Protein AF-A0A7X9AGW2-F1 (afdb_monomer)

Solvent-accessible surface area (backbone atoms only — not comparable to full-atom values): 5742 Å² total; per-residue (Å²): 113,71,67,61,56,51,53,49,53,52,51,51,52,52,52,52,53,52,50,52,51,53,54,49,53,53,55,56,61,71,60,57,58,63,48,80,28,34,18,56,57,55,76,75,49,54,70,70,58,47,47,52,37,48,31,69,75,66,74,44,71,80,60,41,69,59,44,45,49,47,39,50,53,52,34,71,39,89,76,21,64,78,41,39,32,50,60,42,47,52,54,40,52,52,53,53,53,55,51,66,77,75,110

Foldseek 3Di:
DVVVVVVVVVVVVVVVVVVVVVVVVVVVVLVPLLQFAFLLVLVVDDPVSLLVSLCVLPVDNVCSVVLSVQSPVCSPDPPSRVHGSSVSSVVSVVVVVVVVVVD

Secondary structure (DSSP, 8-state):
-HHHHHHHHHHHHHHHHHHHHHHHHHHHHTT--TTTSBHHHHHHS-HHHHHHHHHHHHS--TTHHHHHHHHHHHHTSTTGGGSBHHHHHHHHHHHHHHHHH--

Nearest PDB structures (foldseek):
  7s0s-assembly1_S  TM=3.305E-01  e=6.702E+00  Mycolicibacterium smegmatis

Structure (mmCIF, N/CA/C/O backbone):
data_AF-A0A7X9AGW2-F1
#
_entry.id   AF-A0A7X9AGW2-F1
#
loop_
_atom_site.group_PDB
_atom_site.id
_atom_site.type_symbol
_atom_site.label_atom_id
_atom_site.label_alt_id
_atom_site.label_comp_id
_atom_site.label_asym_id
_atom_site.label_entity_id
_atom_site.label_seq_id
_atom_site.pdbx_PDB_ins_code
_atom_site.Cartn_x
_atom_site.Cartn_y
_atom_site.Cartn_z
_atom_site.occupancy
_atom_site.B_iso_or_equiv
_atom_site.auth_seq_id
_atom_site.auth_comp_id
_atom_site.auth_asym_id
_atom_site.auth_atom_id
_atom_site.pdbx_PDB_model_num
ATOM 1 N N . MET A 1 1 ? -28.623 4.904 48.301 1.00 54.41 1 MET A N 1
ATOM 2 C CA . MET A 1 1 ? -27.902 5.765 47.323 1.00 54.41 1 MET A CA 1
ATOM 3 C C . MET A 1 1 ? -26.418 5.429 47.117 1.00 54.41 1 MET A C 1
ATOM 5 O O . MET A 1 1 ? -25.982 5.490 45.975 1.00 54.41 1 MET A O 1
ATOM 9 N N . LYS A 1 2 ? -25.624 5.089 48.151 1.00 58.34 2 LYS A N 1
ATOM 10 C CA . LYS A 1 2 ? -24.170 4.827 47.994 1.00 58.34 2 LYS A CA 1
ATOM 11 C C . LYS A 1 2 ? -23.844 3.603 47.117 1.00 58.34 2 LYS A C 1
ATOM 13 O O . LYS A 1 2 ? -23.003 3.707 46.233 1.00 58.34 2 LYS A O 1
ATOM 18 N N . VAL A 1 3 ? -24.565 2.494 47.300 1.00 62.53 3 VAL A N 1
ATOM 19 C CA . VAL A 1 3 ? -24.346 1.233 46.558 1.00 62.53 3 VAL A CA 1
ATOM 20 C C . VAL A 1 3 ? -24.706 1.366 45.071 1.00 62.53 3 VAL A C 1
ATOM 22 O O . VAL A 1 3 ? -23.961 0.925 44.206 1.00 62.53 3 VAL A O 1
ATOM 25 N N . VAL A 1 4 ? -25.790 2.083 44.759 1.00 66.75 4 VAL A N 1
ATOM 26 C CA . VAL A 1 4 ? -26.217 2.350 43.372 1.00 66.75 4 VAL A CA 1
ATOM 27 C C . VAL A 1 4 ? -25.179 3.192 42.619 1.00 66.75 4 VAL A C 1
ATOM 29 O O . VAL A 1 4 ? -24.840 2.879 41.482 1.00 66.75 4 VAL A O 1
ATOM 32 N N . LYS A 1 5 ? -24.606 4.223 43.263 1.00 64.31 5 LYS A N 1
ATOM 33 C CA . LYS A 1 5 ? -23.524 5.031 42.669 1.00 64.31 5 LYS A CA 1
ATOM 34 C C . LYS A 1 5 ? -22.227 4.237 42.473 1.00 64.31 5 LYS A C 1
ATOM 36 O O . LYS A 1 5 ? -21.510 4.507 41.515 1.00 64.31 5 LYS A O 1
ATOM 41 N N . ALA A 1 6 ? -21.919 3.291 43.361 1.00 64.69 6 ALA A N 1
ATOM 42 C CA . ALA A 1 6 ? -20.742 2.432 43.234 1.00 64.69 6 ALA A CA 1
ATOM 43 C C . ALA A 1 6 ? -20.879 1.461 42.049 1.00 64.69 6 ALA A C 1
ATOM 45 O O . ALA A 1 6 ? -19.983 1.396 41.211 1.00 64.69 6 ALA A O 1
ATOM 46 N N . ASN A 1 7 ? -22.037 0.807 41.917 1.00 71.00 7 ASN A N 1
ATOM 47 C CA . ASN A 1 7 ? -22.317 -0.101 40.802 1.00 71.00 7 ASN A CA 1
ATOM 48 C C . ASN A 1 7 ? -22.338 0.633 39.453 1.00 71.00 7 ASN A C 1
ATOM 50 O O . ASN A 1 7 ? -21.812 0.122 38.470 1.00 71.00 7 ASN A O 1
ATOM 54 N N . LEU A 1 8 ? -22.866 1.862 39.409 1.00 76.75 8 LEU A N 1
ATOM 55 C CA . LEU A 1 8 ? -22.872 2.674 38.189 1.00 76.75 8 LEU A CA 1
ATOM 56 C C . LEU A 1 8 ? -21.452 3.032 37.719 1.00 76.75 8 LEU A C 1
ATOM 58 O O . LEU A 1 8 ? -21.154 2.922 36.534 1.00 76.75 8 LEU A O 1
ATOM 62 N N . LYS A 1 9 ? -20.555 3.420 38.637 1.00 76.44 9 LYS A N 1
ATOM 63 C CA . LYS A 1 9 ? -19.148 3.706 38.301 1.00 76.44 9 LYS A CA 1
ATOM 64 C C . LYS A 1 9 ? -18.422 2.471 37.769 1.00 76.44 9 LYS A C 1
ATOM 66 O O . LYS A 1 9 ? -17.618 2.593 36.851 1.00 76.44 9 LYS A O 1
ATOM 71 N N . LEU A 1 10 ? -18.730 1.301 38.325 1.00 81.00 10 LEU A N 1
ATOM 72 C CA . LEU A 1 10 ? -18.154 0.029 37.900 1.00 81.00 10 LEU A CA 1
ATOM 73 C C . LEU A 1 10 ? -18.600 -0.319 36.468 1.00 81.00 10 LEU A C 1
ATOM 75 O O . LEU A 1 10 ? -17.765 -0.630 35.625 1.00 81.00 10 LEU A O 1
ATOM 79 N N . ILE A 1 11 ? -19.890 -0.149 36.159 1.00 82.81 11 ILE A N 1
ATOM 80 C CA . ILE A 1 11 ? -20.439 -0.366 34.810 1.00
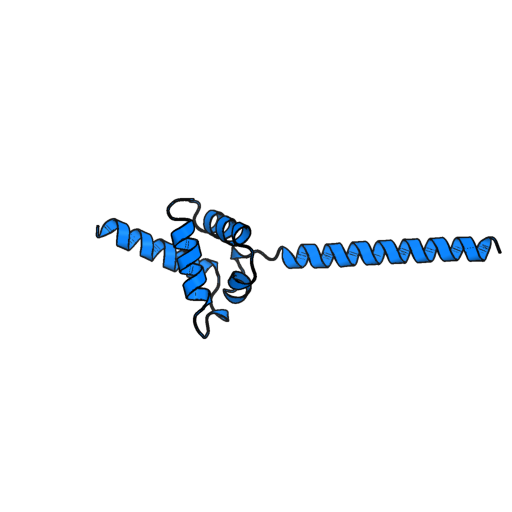 82.81 11 ILE A CA 1
ATOM 81 C C . ILE A 1 11 ? -19.829 0.605 33.791 1.00 82.81 11 ILE A C 1
ATOM 83 O O . ILE A 1 11 ? -19.422 0.176 32.715 1.00 82.81 11 ILE A O 1
ATOM 87 N N . VAL A 1 12 ? -19.714 1.896 34.123 1.00 85.44 12 VAL A N 1
ATOM 88 C CA . VAL A 1 12 ? -19.090 2.893 33.232 1.00 85.44 12 VAL A CA 1
ATOM 89 C C . VAL A 1 12 ? -17.616 2.566 32.980 1.00 85.44 12 VAL A C 1
ATOM 91 O O . VAL A 1 12 ? -17.155 2.682 31.847 1.00 85.44 12 VAL A O 1
ATOM 94 N N . GLY A 1 13 ? -16.891 2.108 34.005 1.00 84.31 13 GLY A N 1
ATOM 95 C CA . GLY A 1 13 ? -15.505 1.661 33.864 1.00 84.31 13 GLY A CA 1
ATOM 96 C C . GLY A 1 13 ? -15.363 0.466 32.920 1.00 84.31 13 GLY A C 1
ATOM 97 O O . GLY A 1 13 ? -14.522 0.494 32.024 1.00 84.31 13 GLY A O 1
ATOM 98 N N . ILE A 1 14 ? -16.222 -0.549 33.063 1.00 89.12 14 ILE A N 1
ATOM 99 C CA . ILE A 1 14 ? -16.243 -1.709 32.156 1.00 89.12 14 ILE A CA 1
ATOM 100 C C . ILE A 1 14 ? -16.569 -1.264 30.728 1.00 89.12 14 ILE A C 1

# WHAT TO PRODUCE:
I'd like the lines above from the one with "ATOM 64 C C" up to and including the one with "ATOM 79 N N" copied exactly, with no other lines.

# ANSWER SPACE:
ATOM 64 C C . LYS A 1 9 ? -18.422 2.471 37.769 1.00 76.44 9 LYS A C 1
ATOM 66 O O . LYS A 1 9 ? -17.618 2.593 36.851 1.00 76.44 9 LYS A O 1
ATOM 71 N N . LEU A 1 10 ? -18.730 1.301 38.325 1.00 81.00 10 LEU A N 1
ATOM 72 C CA . LEU A 1 10 ? -18.154 0.029 37.900 1.00 81.00 10 LEU A CA 1
ATOM 73 C C . LEU A 1 10 ? -18.600 -0.319 36.468 1.00 81.00 10 LEU A C 1
ATOM 75 O O . LEU A 1 10 ? -17.765 -0.630 35.625 1.00 81.00 10 LEU A O 1
ATOM 79 N N . ILE A 1 11 ? -19.890 -0.149 36.159 1.00 82.81 11 ILE A N 1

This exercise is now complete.